Directions for this task -> From the records below, copy out exactly the lines from the one containing "ATOM 32 O O" to the one containing "ATOM 80 C CA", both included. Add nothing else.

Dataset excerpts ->
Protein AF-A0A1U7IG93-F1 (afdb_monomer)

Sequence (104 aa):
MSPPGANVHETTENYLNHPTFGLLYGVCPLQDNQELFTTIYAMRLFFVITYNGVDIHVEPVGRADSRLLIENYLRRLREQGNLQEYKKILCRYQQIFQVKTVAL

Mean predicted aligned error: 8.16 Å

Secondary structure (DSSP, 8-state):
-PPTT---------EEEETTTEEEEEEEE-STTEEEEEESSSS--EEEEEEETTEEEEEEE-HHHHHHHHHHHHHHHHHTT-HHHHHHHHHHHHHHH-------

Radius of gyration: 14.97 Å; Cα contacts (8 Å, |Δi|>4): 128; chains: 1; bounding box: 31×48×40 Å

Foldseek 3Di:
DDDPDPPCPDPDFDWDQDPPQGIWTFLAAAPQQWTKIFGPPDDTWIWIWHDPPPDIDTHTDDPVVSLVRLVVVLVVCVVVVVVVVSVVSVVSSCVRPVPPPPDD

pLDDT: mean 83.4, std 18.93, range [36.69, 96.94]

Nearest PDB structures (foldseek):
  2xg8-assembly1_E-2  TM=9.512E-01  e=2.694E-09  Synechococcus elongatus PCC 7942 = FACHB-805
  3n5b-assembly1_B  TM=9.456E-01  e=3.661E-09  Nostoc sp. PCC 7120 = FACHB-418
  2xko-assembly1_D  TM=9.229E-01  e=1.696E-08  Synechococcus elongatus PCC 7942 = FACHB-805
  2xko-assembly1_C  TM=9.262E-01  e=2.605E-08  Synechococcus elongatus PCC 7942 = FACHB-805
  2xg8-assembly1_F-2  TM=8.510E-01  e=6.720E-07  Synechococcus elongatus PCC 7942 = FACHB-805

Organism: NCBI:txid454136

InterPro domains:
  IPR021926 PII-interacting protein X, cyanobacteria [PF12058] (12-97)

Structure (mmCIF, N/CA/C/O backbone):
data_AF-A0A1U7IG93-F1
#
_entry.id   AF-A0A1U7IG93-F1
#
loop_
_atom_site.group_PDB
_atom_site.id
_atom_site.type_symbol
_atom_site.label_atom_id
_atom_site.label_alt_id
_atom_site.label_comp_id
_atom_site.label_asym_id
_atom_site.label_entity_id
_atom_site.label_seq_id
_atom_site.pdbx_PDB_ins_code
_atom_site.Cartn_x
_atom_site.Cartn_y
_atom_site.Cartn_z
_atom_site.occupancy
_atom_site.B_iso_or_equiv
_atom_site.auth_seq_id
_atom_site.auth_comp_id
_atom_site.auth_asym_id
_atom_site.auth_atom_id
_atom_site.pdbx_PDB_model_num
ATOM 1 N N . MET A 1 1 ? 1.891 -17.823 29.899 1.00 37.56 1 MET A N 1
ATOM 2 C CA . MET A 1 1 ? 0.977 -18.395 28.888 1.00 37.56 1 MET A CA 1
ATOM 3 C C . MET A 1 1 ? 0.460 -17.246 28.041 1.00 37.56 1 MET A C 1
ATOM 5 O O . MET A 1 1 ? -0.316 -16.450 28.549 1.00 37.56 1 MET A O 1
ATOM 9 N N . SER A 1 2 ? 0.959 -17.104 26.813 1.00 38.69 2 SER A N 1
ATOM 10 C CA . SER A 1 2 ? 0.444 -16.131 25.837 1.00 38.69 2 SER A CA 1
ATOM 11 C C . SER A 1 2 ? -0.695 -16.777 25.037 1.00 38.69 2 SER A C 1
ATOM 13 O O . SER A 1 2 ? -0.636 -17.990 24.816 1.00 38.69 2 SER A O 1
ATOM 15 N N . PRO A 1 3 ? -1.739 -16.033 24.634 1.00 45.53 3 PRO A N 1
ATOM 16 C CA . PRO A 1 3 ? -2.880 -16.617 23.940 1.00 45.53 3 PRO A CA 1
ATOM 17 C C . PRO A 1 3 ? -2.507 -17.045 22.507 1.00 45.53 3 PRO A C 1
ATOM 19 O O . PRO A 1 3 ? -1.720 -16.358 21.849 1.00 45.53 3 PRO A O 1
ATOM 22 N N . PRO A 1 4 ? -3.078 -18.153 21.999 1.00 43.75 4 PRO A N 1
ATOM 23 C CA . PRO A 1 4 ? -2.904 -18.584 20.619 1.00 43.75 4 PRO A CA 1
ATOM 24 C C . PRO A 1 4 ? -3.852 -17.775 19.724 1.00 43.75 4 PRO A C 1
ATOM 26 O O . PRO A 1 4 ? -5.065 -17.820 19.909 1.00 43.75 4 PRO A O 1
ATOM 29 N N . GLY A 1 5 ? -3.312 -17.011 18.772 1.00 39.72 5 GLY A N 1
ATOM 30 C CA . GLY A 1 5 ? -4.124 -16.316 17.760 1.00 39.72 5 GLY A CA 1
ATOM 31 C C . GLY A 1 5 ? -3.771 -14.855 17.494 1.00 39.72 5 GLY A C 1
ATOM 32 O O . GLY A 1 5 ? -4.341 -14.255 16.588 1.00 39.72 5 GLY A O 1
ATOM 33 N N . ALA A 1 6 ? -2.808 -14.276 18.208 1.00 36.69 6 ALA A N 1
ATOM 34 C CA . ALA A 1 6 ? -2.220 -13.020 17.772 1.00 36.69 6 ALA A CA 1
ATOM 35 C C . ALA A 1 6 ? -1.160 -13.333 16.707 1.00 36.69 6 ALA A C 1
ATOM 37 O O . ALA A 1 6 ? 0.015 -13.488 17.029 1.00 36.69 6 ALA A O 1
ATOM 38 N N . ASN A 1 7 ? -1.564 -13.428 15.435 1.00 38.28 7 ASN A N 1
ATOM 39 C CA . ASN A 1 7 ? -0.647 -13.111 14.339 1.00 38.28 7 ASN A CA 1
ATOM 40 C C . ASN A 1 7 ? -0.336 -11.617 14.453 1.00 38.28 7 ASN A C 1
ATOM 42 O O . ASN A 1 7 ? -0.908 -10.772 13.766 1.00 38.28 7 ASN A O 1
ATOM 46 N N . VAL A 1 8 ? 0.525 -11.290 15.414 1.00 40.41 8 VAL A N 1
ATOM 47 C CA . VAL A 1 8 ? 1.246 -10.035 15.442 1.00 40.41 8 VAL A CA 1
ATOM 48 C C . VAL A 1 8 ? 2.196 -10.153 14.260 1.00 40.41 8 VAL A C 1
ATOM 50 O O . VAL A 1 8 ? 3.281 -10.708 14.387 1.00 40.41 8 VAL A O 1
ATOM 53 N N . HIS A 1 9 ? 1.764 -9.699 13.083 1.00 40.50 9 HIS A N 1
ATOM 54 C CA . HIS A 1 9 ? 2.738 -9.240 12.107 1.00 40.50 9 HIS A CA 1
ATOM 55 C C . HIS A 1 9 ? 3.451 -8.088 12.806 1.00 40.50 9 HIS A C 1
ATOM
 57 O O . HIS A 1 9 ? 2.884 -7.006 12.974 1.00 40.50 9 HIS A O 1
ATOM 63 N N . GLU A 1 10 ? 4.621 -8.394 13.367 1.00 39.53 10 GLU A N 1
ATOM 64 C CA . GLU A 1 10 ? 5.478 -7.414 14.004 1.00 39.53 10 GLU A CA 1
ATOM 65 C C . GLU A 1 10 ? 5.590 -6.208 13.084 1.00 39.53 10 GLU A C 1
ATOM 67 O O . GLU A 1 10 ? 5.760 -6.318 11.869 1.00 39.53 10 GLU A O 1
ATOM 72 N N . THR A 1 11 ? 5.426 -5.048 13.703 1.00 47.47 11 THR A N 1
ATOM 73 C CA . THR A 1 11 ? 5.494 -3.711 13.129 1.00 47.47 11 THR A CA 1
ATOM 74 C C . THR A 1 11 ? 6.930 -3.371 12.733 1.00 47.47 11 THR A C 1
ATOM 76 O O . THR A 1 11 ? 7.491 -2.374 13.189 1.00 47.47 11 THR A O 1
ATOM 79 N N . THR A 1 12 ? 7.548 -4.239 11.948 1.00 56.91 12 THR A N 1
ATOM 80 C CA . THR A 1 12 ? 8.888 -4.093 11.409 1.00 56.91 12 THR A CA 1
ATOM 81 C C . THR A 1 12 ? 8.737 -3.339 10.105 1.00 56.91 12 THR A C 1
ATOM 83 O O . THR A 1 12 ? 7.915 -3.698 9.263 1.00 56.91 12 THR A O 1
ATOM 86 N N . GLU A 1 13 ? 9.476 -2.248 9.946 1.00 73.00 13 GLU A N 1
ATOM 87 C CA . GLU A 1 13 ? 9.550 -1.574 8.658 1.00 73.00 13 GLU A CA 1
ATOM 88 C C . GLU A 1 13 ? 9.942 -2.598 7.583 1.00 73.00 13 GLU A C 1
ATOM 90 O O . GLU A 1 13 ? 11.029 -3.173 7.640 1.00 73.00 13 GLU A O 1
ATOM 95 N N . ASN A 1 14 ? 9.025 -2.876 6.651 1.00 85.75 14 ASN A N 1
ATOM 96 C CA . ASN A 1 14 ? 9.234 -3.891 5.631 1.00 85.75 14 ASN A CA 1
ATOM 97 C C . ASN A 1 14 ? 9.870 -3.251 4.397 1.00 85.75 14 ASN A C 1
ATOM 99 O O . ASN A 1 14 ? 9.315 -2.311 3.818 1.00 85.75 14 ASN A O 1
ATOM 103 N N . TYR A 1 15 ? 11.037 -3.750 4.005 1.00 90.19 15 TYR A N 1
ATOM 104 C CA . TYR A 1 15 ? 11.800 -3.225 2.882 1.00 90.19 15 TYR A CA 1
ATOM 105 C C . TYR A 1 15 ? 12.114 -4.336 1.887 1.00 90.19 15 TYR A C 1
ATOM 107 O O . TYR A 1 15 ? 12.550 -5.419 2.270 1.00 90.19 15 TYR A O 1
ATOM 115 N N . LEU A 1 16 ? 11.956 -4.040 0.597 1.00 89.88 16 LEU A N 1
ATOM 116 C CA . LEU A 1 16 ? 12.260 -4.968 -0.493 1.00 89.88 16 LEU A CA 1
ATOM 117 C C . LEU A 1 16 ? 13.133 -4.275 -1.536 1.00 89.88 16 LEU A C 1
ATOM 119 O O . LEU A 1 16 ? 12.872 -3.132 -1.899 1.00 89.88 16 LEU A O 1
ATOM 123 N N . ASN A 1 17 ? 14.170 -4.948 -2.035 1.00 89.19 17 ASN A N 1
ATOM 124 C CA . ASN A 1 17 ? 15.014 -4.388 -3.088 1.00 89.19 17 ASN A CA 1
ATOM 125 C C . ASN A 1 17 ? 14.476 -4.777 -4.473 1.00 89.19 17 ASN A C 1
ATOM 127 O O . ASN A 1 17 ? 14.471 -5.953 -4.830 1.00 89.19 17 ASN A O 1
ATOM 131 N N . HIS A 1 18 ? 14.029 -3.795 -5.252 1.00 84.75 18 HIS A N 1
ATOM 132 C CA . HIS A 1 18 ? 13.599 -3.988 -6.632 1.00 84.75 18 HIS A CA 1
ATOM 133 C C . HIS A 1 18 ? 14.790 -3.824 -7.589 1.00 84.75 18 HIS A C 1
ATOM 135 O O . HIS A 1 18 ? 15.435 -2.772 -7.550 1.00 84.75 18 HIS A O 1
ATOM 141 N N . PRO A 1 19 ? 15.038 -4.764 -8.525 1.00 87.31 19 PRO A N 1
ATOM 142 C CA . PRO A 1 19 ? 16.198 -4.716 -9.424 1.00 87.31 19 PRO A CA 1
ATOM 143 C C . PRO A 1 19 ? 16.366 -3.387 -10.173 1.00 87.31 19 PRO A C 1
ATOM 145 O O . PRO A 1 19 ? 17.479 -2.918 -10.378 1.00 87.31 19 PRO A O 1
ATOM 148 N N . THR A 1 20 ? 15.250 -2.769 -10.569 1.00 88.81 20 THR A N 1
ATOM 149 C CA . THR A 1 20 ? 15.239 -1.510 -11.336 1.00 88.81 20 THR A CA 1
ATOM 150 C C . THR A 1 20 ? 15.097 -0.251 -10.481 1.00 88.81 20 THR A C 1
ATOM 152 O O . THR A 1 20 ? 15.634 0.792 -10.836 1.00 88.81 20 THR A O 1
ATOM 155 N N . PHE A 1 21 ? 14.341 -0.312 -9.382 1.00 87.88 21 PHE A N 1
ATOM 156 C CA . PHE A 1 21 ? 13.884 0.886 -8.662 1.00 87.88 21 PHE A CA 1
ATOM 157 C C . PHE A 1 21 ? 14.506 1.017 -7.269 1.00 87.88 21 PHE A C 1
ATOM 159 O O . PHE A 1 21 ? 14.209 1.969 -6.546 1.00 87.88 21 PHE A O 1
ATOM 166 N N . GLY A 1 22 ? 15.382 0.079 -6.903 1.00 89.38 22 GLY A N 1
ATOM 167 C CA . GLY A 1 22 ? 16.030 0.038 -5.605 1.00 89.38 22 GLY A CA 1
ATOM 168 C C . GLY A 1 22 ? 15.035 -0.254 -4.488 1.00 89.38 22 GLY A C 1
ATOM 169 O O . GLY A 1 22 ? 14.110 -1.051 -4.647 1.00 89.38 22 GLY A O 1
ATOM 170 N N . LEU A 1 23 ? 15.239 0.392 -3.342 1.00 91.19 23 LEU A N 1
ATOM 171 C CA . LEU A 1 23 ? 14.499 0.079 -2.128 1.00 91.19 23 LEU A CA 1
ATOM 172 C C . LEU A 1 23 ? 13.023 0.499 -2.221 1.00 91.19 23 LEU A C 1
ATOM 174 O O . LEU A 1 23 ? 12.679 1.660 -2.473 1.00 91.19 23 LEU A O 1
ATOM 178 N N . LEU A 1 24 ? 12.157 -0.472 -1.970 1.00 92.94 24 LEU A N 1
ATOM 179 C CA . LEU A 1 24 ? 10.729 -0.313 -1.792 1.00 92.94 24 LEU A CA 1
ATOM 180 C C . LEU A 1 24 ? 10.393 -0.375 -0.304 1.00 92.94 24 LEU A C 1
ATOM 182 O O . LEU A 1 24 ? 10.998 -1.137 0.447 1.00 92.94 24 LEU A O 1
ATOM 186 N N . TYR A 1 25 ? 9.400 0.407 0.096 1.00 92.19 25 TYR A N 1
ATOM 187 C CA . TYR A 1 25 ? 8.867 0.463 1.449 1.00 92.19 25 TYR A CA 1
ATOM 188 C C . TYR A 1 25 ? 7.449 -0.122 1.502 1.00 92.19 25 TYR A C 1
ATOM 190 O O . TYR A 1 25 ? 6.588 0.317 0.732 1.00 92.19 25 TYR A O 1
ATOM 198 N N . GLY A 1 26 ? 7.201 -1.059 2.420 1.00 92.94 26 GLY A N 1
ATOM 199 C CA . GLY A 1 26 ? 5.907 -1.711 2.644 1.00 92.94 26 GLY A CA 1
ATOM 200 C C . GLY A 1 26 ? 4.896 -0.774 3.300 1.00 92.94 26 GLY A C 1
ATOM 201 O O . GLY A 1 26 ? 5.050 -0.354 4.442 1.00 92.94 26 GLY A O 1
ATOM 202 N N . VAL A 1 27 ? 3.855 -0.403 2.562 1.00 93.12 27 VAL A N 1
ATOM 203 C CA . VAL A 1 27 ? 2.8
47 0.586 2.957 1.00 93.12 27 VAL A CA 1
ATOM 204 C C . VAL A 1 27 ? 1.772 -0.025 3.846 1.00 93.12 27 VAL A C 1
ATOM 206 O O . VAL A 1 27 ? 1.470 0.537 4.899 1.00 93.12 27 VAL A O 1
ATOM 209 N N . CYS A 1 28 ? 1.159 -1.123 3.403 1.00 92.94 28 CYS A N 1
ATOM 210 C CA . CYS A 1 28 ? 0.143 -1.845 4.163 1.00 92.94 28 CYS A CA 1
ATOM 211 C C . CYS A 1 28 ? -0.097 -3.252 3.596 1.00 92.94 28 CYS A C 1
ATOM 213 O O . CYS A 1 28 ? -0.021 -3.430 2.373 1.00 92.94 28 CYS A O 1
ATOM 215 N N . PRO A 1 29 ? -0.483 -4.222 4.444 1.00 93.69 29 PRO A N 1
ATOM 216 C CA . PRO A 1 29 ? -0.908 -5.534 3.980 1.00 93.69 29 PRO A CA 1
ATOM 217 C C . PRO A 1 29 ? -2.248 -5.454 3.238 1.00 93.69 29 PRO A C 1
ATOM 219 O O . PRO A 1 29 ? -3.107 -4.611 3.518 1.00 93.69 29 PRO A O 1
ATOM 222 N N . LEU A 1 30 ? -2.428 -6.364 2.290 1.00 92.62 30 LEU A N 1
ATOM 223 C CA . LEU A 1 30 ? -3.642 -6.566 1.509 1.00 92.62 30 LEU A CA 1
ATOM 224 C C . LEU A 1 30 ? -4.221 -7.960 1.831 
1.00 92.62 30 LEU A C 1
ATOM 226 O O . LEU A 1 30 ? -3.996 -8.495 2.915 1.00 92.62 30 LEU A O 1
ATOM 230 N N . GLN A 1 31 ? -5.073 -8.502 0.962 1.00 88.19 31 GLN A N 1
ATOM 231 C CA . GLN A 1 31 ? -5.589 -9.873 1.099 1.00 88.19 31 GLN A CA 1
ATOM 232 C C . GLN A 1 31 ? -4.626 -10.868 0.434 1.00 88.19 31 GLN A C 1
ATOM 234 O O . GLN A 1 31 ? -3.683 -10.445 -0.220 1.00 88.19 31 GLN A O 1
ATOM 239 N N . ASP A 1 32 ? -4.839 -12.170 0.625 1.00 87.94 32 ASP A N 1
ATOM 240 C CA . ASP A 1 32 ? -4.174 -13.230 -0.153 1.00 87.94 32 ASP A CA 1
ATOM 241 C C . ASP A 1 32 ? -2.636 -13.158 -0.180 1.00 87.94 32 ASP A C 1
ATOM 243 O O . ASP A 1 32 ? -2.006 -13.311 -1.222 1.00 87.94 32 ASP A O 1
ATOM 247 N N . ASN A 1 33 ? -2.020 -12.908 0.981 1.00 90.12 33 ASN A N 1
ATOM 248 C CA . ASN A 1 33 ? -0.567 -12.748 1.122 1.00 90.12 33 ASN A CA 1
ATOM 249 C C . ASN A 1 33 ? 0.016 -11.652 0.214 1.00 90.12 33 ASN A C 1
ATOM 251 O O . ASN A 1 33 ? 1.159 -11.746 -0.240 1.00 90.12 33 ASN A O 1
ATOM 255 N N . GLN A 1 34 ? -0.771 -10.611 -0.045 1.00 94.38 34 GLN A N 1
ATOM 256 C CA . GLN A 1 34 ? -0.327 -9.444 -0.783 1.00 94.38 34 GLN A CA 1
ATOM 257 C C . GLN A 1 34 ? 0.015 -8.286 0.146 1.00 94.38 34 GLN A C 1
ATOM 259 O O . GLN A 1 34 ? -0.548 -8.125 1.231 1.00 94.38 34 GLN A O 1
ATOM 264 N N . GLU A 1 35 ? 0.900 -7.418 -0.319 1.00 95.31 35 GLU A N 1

The completed task ->
ATOM 32 O O . GLY A 1 5 ? -4.341 -14.255 16.588 1.00 39.72 5 GLY A O 1
ATOM 33 N N . ALA A 1 6 ? -2.808 -14.276 18.208 1.00 36.69 6 ALA A N 1
ATOM 34 C CA . ALA A 1 6 ? -2.220 -13.020 17.772 1.00 36.69 6 ALA A CA 1
ATOM 35 C C . ALA A 1 6 ? -1.160 -13.333 16.707 1.00 36.69 6 ALA A C 1
ATOM 37 O O . ALA A 1 6 ? 0.015 -13.488 17.029 1.00 36.69 6 ALA A O 1
ATOM 38 N N . ASN A 1 7 ? -1.564 -13.428 15.435 1.00 38.28 7 ASN A N 1
ATOM 39 C CA . ASN A 1 7 ? -0.647 -13.111 14.339 1.00 38.28 7 ASN A CA 1
ATOM 40 C C . ASN A 1 7 ? -0.336 -11.617 14.453 1.00 38.28 7 ASN A C 1
ATOM 42 O O . ASN A 1 7 ? -0.908 -10.772 13.766 1.00 38.28 7 ASN A O 1
ATOM 46 N N . VAL A 1 8 ? 0.525 -11.290 15.414 1.00 40.41 8 VAL A N 1
ATOM 47 C CA . VAL A 1 8 ? 1.246 -10.035 15.442 1.00 40.41 8 VAL A CA 1
ATOM 48 C C . VAL A 1 8 ? 2.196 -10.153 14.260 1.00 40.41 8 VAL A C 1
ATOM 50 O O . VAL A 1 8 ? 3.281 -10.708 14.387 1.00 40.41 8 VAL A O 1
ATOM 53 N N . HIS A 1 9 ? 1.764 -9.699 13.083 1.00 40.50 9 HIS A N 1
ATOM 54 C CA . HIS A 1 9 ? 2.738 -9.240 12.107 1.00 40.50 9 HIS A CA 1
ATOM 55 C C . HIS A 1 9 ? 3.451 -8.088 12.806 1.00 40.50 9 HIS A C 1
ATOM
 57 O O . HIS A 1 9 ? 2.884 -7.006 12.974 1.00 40.50 9 HIS A O 1
ATOM 63 N N . GLU A 1 10 ? 4.621 -8.394 13.367 1.00 39.53 10 GLU A N 1
ATOM 64 C CA . GLU A 1 10 ? 5.478 -7.414 14.004 1.00 39.53 10 GLU A CA 1
ATOM 65 C C . GLU A 1 10 ? 5.590 -6.208 13.084 1.00 39.53 10 GLU A C 1
ATOM 67 O O . GLU A 1 10 ? 5.760 -6.318 11.869 1.00 39.53 10 GLU A O 1
ATOM 72 N N . THR A 1 11 ? 5.426 -5.048 13.703 1.00 47.47 11 THR A N 1
ATOM 73 C CA . THR A 1 11 ? 5.494 -3.711 13.129 1.00 47.47 11 THR A CA 1
ATOM 74 C C . THR A 1 11 ? 6.930 -3.371 12.733 1.00 47.47 11 THR A C 1
ATOM 76 O O . THR A 1 11 ? 7.491 -2.374 13.189 1.00 47.47 11 THR A O 1
ATOM 79 N N . THR A 1 12 ? 7.548 -4.239 11.948 1.00 56.91 12 THR A N 1
ATOM 80 C CA . THR A 1 12 ? 8.888 -4.093 11.409 1.00 56.91 12 THR A CA 1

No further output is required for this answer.